The other signs of firm opposition are his plans to set up two task forces. One will mirror the Government’s task force to look at ways of fulfilling John Major’s promise to increase provision for four-year-olds, except that it will have a wider brief to draw together what needs to be done for the under-fives.

Mr Blunkett has already asked Margaret Hodge, the former leader of Islington council, to convene the group, and it will draw on members of the health team and people from outside Parliament.

The second group will be on youth policy, an issue close to Mr Blunkett’s heart. He feels strongly that more has to be provided for the 750,000 young people aged between 16 and 24 who are without a job or a place on a training scheme. He is particularly pleased that the Commission on Social Justice took up his ideas on citizens’ service.

Such activity is not intended to distract from the imperative to shift the emphasis of Labour’s policy closer to the concerns of parents. Mr Blunkett knows he will be pressed on whether Labour intends to scrap school league tables based on exam results and truancy rates. It is unlikely a Labour government would remove existing sources of information; the intention is to add to its usefulness with measures of school effectiveness.

The new focus will include examining the role of the Office for Standards in Education. The regular inspection of schools would continue under a Labour government, but Mr Blunkett wants to look at ways of doing more than identifying the weaknesses of schools.

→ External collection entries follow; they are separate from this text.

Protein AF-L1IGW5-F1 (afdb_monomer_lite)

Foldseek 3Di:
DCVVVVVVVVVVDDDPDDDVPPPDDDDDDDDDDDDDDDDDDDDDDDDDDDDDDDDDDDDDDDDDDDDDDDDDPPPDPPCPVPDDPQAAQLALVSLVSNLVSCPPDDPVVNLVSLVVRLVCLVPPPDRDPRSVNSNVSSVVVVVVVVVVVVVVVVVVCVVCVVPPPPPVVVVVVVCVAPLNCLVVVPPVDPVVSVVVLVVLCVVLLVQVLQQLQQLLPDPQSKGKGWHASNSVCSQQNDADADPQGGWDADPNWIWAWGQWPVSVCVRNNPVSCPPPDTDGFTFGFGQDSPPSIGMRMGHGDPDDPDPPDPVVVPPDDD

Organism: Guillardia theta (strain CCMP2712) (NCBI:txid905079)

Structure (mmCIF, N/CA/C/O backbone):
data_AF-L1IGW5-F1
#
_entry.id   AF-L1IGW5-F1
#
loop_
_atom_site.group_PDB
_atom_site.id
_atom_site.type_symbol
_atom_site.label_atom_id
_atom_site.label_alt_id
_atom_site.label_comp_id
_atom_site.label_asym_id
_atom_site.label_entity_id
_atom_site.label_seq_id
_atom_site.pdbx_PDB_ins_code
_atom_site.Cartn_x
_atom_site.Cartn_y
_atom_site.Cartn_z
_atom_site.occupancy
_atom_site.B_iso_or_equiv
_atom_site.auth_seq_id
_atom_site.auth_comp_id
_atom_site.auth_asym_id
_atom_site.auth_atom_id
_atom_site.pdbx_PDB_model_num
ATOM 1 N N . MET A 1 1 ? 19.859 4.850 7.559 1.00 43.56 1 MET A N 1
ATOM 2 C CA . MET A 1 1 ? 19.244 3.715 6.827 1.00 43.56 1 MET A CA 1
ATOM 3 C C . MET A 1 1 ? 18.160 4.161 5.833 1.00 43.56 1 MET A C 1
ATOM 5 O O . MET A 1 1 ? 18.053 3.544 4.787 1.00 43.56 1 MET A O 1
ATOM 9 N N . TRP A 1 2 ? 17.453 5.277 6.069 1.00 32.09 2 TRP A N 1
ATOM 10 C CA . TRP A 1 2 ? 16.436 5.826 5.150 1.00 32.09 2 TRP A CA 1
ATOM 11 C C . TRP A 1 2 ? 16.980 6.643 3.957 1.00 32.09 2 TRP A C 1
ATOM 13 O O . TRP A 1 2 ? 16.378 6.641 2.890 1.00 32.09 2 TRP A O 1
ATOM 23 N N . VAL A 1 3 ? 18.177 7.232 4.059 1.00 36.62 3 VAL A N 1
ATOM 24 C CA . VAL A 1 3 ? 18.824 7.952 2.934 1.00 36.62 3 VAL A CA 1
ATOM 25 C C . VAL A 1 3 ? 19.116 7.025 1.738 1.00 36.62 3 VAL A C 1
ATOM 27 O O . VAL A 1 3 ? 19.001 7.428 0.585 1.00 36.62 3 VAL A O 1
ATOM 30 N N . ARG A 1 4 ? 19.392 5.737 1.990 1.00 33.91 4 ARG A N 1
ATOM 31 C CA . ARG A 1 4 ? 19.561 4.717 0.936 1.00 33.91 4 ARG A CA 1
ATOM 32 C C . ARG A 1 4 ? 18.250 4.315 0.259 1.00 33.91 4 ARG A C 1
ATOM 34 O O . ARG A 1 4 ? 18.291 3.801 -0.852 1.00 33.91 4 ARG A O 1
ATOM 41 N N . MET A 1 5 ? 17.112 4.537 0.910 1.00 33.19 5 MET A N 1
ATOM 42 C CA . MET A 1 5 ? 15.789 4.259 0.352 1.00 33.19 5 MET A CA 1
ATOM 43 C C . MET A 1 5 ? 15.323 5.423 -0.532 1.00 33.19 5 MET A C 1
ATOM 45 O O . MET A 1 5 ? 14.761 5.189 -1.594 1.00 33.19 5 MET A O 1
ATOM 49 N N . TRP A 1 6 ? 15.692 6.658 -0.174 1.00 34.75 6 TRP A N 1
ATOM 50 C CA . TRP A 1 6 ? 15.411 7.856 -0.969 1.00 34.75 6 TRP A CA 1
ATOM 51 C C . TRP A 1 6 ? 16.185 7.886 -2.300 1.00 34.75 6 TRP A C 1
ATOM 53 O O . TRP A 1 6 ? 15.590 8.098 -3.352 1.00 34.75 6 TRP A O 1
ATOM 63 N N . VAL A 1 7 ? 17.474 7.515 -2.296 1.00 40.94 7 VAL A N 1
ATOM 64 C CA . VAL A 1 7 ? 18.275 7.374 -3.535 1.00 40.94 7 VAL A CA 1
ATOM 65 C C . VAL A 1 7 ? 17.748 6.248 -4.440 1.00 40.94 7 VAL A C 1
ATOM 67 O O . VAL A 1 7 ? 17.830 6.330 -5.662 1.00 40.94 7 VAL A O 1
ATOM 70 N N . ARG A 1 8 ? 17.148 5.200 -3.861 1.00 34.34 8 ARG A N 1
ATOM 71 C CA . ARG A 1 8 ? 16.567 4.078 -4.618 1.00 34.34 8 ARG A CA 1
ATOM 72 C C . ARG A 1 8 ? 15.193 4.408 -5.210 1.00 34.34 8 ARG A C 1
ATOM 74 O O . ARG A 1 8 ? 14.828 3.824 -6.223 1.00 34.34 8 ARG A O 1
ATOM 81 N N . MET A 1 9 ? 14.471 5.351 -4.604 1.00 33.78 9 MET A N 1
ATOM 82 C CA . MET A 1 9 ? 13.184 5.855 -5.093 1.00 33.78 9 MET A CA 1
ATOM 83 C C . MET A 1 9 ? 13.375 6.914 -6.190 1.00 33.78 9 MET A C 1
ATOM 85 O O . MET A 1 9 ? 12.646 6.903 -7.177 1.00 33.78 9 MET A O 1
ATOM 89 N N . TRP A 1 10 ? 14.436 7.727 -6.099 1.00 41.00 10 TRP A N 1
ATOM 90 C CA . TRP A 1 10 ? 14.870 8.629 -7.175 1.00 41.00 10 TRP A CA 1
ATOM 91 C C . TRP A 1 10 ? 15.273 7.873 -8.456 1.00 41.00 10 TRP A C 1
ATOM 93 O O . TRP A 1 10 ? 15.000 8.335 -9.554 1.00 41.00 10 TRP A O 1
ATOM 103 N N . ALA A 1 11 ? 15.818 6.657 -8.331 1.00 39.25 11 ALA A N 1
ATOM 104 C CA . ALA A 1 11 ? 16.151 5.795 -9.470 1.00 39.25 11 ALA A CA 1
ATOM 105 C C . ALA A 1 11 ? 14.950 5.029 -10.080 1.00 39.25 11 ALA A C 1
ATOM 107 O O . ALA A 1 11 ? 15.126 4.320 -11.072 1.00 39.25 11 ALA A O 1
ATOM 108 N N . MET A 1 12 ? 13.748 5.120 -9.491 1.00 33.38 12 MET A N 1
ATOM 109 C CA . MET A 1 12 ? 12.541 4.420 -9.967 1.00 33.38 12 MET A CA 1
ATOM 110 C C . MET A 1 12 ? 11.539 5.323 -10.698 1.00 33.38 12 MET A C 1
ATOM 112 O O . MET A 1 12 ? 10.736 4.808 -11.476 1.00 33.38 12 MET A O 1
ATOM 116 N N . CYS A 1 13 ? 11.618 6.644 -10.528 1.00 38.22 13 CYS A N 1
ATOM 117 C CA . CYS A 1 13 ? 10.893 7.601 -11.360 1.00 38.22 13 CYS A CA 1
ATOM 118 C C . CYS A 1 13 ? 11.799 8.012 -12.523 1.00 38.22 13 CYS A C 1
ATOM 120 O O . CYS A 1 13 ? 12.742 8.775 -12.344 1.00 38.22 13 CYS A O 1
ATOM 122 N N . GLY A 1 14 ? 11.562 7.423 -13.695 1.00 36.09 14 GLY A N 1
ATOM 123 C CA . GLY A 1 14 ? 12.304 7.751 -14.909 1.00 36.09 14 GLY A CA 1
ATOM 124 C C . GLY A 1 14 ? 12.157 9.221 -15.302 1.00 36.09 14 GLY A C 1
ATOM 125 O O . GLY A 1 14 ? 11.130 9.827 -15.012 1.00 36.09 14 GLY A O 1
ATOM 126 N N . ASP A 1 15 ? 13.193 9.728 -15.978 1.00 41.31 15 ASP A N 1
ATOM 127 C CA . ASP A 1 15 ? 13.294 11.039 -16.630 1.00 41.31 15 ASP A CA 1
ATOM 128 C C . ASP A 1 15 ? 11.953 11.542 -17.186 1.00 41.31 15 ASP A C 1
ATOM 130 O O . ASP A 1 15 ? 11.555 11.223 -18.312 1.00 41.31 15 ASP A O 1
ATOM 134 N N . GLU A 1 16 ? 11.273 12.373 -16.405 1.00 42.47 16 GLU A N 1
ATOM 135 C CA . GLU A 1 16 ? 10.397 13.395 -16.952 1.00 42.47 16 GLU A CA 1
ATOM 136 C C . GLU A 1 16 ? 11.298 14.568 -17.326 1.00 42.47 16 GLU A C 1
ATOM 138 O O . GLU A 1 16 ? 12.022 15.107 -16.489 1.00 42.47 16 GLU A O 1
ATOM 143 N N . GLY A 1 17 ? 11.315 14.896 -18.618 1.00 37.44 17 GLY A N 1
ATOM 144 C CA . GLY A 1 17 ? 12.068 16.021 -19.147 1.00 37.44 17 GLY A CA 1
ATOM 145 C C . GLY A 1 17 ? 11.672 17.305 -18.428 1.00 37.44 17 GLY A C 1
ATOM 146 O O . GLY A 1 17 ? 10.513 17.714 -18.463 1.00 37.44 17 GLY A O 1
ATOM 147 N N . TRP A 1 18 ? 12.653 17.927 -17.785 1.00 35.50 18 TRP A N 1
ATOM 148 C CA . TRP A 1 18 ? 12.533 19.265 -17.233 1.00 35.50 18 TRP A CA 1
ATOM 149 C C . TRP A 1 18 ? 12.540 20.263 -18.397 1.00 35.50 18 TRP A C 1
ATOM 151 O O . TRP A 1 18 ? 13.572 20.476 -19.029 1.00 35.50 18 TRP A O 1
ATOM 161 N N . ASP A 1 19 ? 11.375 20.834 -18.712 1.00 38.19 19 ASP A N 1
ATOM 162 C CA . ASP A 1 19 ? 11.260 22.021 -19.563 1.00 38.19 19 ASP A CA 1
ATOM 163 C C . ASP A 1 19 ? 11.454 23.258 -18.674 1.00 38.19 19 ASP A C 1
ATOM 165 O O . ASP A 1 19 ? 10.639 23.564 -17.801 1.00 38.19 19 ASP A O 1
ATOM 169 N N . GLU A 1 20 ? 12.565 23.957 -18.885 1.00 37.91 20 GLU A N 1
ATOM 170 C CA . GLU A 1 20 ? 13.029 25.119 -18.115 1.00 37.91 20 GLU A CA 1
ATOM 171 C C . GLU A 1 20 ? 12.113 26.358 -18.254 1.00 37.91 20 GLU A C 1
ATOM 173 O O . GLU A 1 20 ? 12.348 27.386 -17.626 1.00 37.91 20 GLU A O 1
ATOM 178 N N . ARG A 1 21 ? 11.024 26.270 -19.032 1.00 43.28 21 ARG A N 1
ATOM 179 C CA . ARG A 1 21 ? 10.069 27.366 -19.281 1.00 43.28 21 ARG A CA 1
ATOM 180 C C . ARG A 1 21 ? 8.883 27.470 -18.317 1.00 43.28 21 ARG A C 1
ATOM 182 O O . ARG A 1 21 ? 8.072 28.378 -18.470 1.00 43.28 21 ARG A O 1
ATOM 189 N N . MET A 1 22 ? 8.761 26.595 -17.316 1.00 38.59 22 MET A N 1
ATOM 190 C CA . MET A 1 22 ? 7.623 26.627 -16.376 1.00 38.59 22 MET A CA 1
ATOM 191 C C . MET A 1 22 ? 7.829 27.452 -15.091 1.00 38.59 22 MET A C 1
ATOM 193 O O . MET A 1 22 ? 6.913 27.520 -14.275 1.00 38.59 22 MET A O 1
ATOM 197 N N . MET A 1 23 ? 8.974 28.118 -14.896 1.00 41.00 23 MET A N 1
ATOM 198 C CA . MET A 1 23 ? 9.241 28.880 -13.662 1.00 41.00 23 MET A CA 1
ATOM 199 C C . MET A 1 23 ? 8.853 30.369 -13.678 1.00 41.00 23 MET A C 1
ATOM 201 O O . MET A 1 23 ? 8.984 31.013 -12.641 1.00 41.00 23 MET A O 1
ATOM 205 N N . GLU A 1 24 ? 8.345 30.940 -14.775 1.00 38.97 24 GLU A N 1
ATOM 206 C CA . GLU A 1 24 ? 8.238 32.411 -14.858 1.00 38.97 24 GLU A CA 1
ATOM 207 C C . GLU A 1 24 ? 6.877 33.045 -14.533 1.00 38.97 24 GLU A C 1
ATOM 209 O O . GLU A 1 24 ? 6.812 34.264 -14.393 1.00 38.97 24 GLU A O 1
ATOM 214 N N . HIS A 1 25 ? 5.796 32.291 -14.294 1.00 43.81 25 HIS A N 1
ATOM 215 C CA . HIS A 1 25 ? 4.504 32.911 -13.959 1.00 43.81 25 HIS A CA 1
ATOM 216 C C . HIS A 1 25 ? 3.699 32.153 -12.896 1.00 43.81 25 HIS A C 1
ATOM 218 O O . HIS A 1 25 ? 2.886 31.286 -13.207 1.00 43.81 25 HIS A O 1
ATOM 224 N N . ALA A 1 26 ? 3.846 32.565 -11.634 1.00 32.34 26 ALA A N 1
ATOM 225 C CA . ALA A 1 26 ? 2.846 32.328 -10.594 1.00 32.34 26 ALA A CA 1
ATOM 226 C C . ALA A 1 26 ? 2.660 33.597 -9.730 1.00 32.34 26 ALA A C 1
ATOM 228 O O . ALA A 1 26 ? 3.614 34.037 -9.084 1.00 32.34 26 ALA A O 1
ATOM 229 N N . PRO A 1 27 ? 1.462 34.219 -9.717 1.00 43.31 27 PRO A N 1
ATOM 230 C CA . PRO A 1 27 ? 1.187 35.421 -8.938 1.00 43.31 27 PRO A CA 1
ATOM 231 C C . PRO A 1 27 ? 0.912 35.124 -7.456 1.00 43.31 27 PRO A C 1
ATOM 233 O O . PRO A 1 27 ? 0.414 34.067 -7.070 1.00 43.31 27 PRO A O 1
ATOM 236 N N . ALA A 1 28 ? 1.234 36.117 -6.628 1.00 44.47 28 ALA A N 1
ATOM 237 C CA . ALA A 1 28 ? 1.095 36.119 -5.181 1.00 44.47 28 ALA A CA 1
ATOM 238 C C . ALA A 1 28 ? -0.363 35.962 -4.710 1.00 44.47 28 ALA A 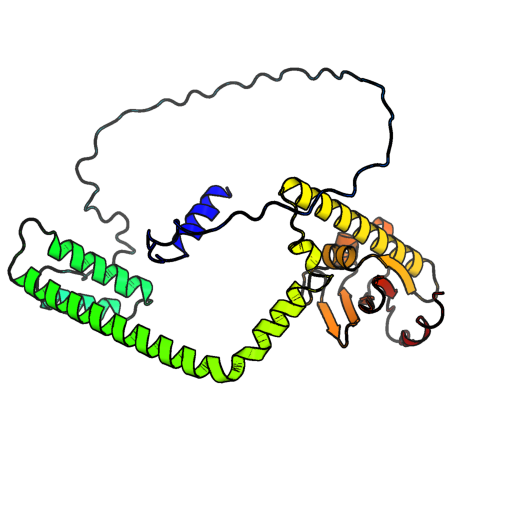C 1
ATOM 240 O O . ALA A 1 28 ? -1.223 36.771 -5.046 1.00 44.47 28 ALA A O 1
ATOM 241 N N . HIS A 1 29 ? -0.612 34.992 -3.825 1.00 34.44 29 HIS A N 1
ATOM 242 C CA . HIS A 1 29 ? -1.832 34.929 -3.017 1.00 34.44 29 HIS A CA 1
ATOM 243 C C . HIS A 1 29 ? -1.462 34.789 -1.530 1.00 34.44 29 HIS A C 1
ATOM 245 O O . HIS A 1 29 ? -1.419 33.704 -0.956 1.00 34.44 29 HIS A O 1
ATOM 251 N N . ARG A 1 30 ? -1.144 35.929 -0.903 1.00 37.69 30 ARG A N 1
ATOM 252 C CA . ARG A 1 30 ? -1.118 36.109 0.557 1.00 37.69 30 ARG A CA 1
ATOM 253 C C . ARG A 1 30 ? -2.368 36.885 0.953 1.00 37.69 30 ARG A C 1
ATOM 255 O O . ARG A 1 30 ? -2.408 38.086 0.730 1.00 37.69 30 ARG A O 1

It would be almost unseemly for the newly-arrived Mr Blunkett to declare that the existing policy, set out in his party’s “white paper”, is due to undergo a substantial re-write. He prefers to see his role as developing policy in the run-up to a general election that is roughly two years away.

He is determined not to be wrong-footed - which means the paper on further and higher education will not see the light of day until Mr Blunkett is confident it won’t meet the fate of the first draft (scrapped days before it was due to be launched).

Although he eschews comparison with his predecessor, Ann Taylor, who was considered to be on the side of the producers, rather than the consumers, he is aware that local authorities are looking to Labour to restore their fortunes after years of struggling to survive in a hostile climate.

Unsurprisingly, Mr Blunkett is opposed to the Conservative reforms that have encouraged a market approach to education. What he wants to see is local authorities coming up with fresh ideas about the way they deal with schools - even to the extent of ways of encouraging GM schools to want to belong to the wider education community. His own experience at a residential school for the blind was that it suffered from its isolation from the mainstream. “I want to understand why these schools want to be independent. It can’t be the case that heads do not need any outside contact,” he says.

A Labour government might not be above using the kind of tactics that attracted some schools to becoming grant-maintained - the belief that capital grant would be available. Schools that took advantage of the chance to work collaboratively with the Government might gain entitlement.

Elections are not won or lost on education policy. Even so, Mr Blunkett is confident it matters in terms of how the electorate views the parties. He wants parents to see Labour as the party concerned about standards in schools. His own sons need no convincing. They are apparently appalled at the appointment, knowing full well that their father is keen on homework, discipline and decent spelling.